I was going through the text Introduction to Algorithms by Cormen et. al. where I came across the following statement:
If the keys are known to be random real numbers $k$ independently and uniformly distributed in the range $0 \leq k < 1$ , the hash function
$$h(k) = \lfloor km \rfloor$$ satisfies the condition of simple uniform hashing.
Now what I can understand that they are probably considering uniform disturbution in the "continuous" sense and not in the discrete sense. Had it been in the discrete sense then suppose for $n$ keys the probabity mass function (p.m.f) shall be constant and equal to $1/n$ and so it shall be equally likely for each key to be used in the hashing there-by yeilding the desired result.
But we seem sort of in trouble if the distribution being referred to is continuous (I feel so because of the line: "uniformly distributed in the range $0 \leq k < 1$")
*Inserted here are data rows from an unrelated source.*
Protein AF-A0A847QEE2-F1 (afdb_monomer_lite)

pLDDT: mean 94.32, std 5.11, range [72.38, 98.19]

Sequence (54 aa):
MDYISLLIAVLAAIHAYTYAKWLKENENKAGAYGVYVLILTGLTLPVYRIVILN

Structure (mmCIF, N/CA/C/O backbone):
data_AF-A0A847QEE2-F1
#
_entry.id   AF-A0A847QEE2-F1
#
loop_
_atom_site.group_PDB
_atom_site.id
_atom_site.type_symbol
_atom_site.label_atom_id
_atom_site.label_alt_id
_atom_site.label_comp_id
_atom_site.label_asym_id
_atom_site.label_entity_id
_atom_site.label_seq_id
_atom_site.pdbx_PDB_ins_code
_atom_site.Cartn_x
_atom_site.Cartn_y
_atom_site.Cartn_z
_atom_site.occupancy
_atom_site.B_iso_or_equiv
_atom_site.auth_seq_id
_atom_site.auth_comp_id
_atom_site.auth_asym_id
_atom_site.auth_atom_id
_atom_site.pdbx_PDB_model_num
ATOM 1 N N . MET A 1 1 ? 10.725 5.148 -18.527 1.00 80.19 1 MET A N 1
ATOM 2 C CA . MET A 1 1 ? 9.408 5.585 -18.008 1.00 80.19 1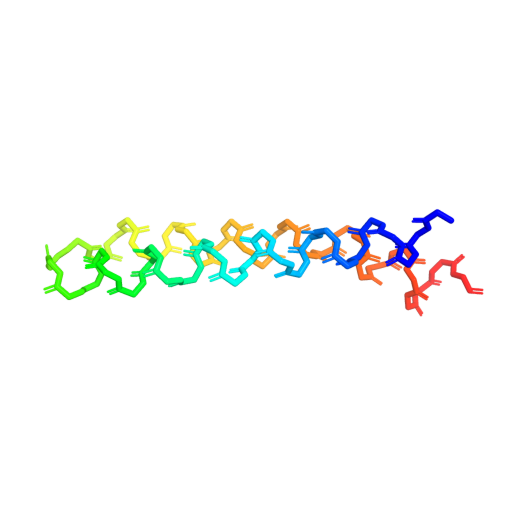 MET A CA 1
ATOM 3 C C . MET A 1 1 ? 8.919 4.670 -16.902 1.00 80.19 1 MET A C 1
ATOM 5 O O . MET A 1 1 ? 8.356 5.165 -15.938 1.00 80.19 1 MET A O 1
ATOM 9 N N . ASP A 1 2 ? 9.209 3.374 -16.976 1.00 85.62 2 ASP A N 1
ATOM 10 C CA . ASP A 1 2 ? 8.664 2.388 -16.037 1.00 85.62 2 ASP A CA 1
ATOM 11 C C . ASP A 1 2 ? 9.110 2.635 -14.588 1.00 85.62 2 ASP A C 1
ATOM 13 O O . ASP A 1 2 ? 8.277 2.632 -13.689 1.00 85.62 2 ASP A O 1
ATOM 17 N N . TYR A 1 3 ? 10.379 2.998 -14.359 1.00 87.81 3 TYR A N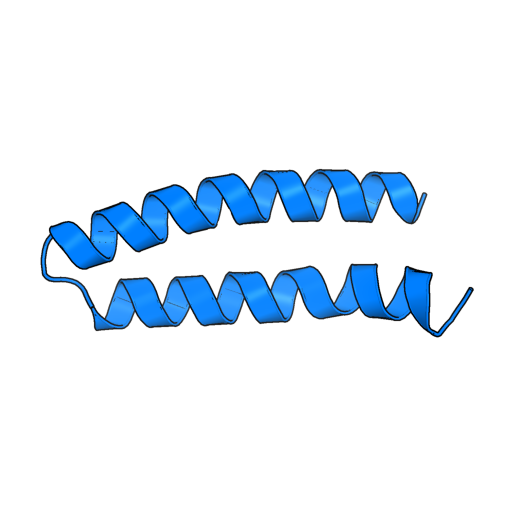 1
ATOM 18 C CA . TYR A 1 3 ? 10.867 3.383 -13.025 1.00 87.81 3 TYR A CA 1
ATOM 19 C C . TYR A 1 3 ? 10.178 4.634 -12.449 1.00 87.81 3 TYR A C 1
ATOM 21 O O . TYR A 1 3 ? 9.956 4.708 -11.243 1.00 87.81 3 TYR A O 1
ATOM 29 N N . ILE A 1 4 ? 9.800 5.602 -13.295 1.00 92.12 4 ILE A N 1
ATOM 30 C CA . ILE A 1 4 ? 9.053 6.798 -12.867 1.00 92.12 4 ILE A CA 1
ATOM 31 C C . ILE A 1 4 ? 7.620 6.403 -12.499 1.00 92.12 4 ILE A C 1
ATOM 33 O O . ILE A 1 4 ? 7.117 6.814 -11.457 1.00 92.12 4 ILE A O 1
ATOM 37 N N . SER A 1 5 ? 6.976 5.561 -13.313 1.00 89.81 5 SER A N 1
ATOM 38 C CA . SER A 1 5 ? 5.647 5.020 -13.017 1.00 89.81 5 SER A CA 1
ATOM 39 C C . SER A 1 5 ? 5.634 4.210 -11.720 1.00 89.81 5 SER A C 1
ATOM 41 O O . SER A 1 5 ? 4.711 4.365 -10.923 1.00 89.81 5 SER A O 1
ATOM 43 N N . LEU A 1 6 ? 6.669 3.403 -11.465 1.00 92.75 6 LEU A N 1
ATOM 44 C CA . LEU A 1 6 ? 6.826 2.678 -10.204 1.00 92.75 6 LEU A CA 1
ATOM 45 C C . LEU A 1 6 ? 6.987 3.637 -9.024 1.00 92.75 6 LEU A C 1
ATOM 47 O O . LEU A 1 6 ? 6.309 3.465 -8.017 1.00 92.75 6 LEU A O 1
ATOM 51 N N . LEU A 1 7 ? 7.836 4.660 -9.149 1.00 94.62 7 LEU A N 1
ATOM 52 C CA . LEU A 1 7 ? 8.032 5.651 -8.092 1.00 94.62 7 LEU A CA 1
ATOM 53 C C . LEU A 1 7 ? 6.716 6.357 -7.731 1.00 94.62 7 LEU A C 1
ATOM 55 O O . LEU A 1 7 ? 6.366 6.441 -6.556 1.00 94.62 7 LEU A O 1
ATOM 59 N N . ILE A 1 8 ? 5.957 6.809 -8.733 1.00 94.81 8 ILE A N 1
ATOM 60 C CA . ILE A 1 8 ? 4.647 7.445 -8.528 1.00 94.81 8 ILE A CA 1
ATOM 61 C C . ILE A 1 8 ? 3.668 6.467 -7.868 1.00 94.81 8 ILE A C 1
ATOM 63 O O . ILE A 1 8 ? 2.976 6.840 -6.921 1.00 94.81 8 ILE A O 1
ATOM 67 N N . ALA A 1 9 ? 3.630 5.212 -8.325 1.00 94.62 9 ALA A N 1
ATOM 68 C CA . ALA A 1 9 ? 2.756 4.191 -7.757 1.00 94.62 9 ALA A CA 1
ATOM 69 C C . ALA A 1 9 ? 3.093 3.895 -6.286 1.00 94.62 9 ALA A C 1
ATOM 71 O O . ALA A 1 9 ? 2.188 3.769 -5.464 1.00 94.62 9 ALA A O 1
ATOM 72 N N . VAL A 1 1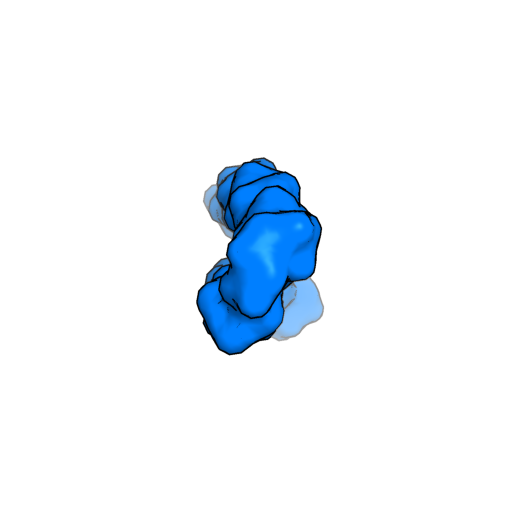0 ? 4.380 3.851 -5.927 1.00 96.19 10 VAL A N 1
ATOM 73 C CA . VAL A 1 10 ? 4.831 3.674 -4.538 1.00 96.19 10 VAL A CA 1
ATOM 74 C C . VAL A 1 10 ? 4.431 4.869 -3.670 1.00 96.19 10 VAL A C 1
ATOM 76 O O . VAL A 1 10 ? 3.903 4.674 -2.577 1.00 96.19 10 VAL A O 1
ATOM 79 N N . LEU A 1 11 ? 4.613 6.104 -4.148 1.00 97.38 11 LEU A N 1
ATOM 80 C CA . LEU A 1 11 ? 4.189 7.302 -3.412 1.00 97.38 11 LEU A CA 1
ATOM 81 C C . LEU A 1 11 ? 2.670 7.322 -3.181 1.00 97.38 11 LEU A C 1
ATOM 83 O O . LEU A 1 11 ? 2.214 7.588 -2.068 1.00 97.38 11 LEU A O 1
ATOM 87 N N . ALA A 1 12 ? 1.887 6.975 -4.205 1.00 96.50 12 ALA A N 1
ATOM 88 C CA . ALA A 1 12 ? 0.438 6.842 -4.090 1.00 96.50 12 ALA A CA 1
ATOM 89 C C . ALA A 1 12 ? 0.040 5.732 -3.101 1.00 96.50 12 ALA A C 1
ATOM 91 O O . ALA A 1 12 ? -0.858 5.931 -2.283 1.00 96.50 12 ALA A O 1
ATOM 92 N N . ALA A 1 13 ? 0.739 4.592 -3.116 1.00 97.12 13 ALA A N 1
ATOM 93 C CA . ALA A 1 13 ? 0.514 3.491 -2.184 1.00 97.12 13 ALA A CA 1
ATOM 94 C C . ALA A 1 13 ? 0.792 3.884 -0.725 1.00 97.12 13 ALA A C 1
ATOM 96 O O . ALA A 1 13 ? 0.026 3.505 0.158 1.00 97.12 13 ALA A O 1
ATOM 97 N N . ILE A 1 14 ? 1.838 4.677 -0.460 1.00 97.94 14 ILE A N 1
ATOM 98 C CA . ILE A 1 14 ? 2.135 5.197 0.885 1.00 97.94 14 ILE A CA 1
ATOM 99 C C . ILE A 1 14 ? 0.989 6.087 1.381 1.00 97.94 14 ILE A C 1
ATOM 101 O O . ILE A 1 14 ? 0.526 5.921 2.509 1.00 97.94 14 ILE A O 1
ATOM 105 N N . HIS A 1 15 ? 0.497 6.998 0.538 1.00 97.31 15 HIS A N 1
ATOM 106 C CA . HIS A 1 15 ? -0.636 7.859 0.881 1.00 97.31 15 HIS A CA 1
ATOM 107 C C . HIS A 1 15 ? -1.930 7.059 1.111 1.00 97.31 15 HIS A C 1
ATOM 109 O O . HIS A 1 15 ? -2.644 7.270 2.088 1.00 97.31 15 HIS A O 1
ATOM 115 N N . ALA A 1 16 ? -2.222 6.086 0.250 1.00 97.81 16 ALA A N 1
ATOM 116 C CA . ALA A 1 16 ? -3.366 5.201 0.433 1.00 97.81 16 ALA A CA 1
ATOM 117 C C . ALA A 1 16 ? -3.233 4.358 1.715 1.00 97.81 16 ALA A C 1
ATOM 119 O O . ALA A 1 16 ? -4.222 4.124 2.407 1.00 97.81 16 ALA A O 1
ATOM 120 N N . TYR A 1 17 ? -2.017 3.937 2.076 1.00 98.06 17 TYR A N 1
ATOM 121 C CA . TYR A 1 17 ? -1.764 3.168 3.292 1.00 98.06 17 TYR A CA 1
ATOM 122 C C . TYR A 1 17 ? -2.044 3.980 4.560 1.00 98.06 17 TYR A C 1
ATOM 124 O O . TYR A 1 17 ? -2.665 3.458 5.489 1.00 98.06 17 TYR A O 1
ATOM 132 N N . THR A 1 18 ? -1.632 5.252 4.613 1.00 98.06 18 THR A N 1
ATOM 133 C CA . THR A 1 18 ? -1.935 6.115 5.767 1.00 98.06 18 THR A CA 1
ATOM 134 C C . THR A 1 18 ? -3.439 6.331 5.914 1.00 98.06 18 THR A C 1
ATOM 136 O O . THR A 1 18 ? -3.954 6.262 7.031 1.00 98.06 18 THR A O 1
ATOM 139 N N . TYR A 1 19 ? -4.165 6.479 4.803 1.00 97.75 19 TYR A N 1
ATOM 140 C CA . TYR A 1 19 ? -5.625 6.547 4.816 1.00 97.75 19 TYR A CA 1
ATOM 141 C C . TYR A 1 19 ? -6.282 5.230 5.264 1.00 97.75 19 TYR A C 1
ATOM 143 O O . TYR A 1 19 ? -7.172 5.241 6.113 1.00 97.75 19 TYR A O 1
ATOM 151 N N . ALA A 1 20 ? -5.813 4.079 4.773 1.00 98.00 20 ALA A N 1
ATOM 152 C CA . ALA A 1 20 ? -6.298 2.765 5.203 1.00 98.00 20 ALA A CA 1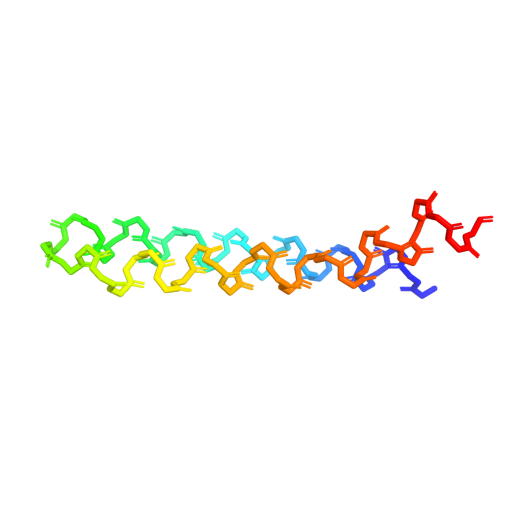
ATOM 153 C C . ALA A 1 20 ? -6.075 2.529 6.704 1.00 98.00 20 ALA A C 1
ATOM 155 O O . ALA A 1 20 ? -6.943 1.990 7.393 1.00 98.00 20 ALA A O 1
ATOM 156 N N . LYS A 1 21 ? -4.920 2.962 7.226 1.00 97.88 21 LYS A N 1
ATOM 157 C CA . LYS A 1 21 ? -4.618 2.914 8.658 1.00 97.88 21 LYS A CA 1
ATOM 158 C C . LYS A 1 21 ? -5.613 3.762 9.452 1.00 97.88 21 LYS A C 1
ATOM 160 O O . LYS A 1 21 ? -6.199 3.249 10.402 1.00 97.88 21 LYS A O 1
ATOM 165 N N . TRP A 1 22 ? -5.862 4.998 9.020 1.00 98.19 22 TRP A N 1
ATOM 166 C CA . TRP A 1 22 ? -6.856 5.869 9.649 1.00 98.19 22 TRP A CA 1
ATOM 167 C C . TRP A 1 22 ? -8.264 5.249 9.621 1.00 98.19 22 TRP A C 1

Let $f(x)$ be the associated probability density function (p.d.f) and from the given information we have $f(x)=1$,(which is quite easily found, integrating $f(x)$ in the range $0$ to $1$ and equating it with $1$ and noting that in uniform distribution the p.d.f is a constant).
Now though the p.d.f is a constant but p.d.f is not the probability. Rather probability at a spectrum point is $0$. Now how to use this result to get to the claim of the authors.
Or am I entirely at fault considering the distribution to be continuous?
(There is an answer here, but it does not go into this detail as the question there is different after all).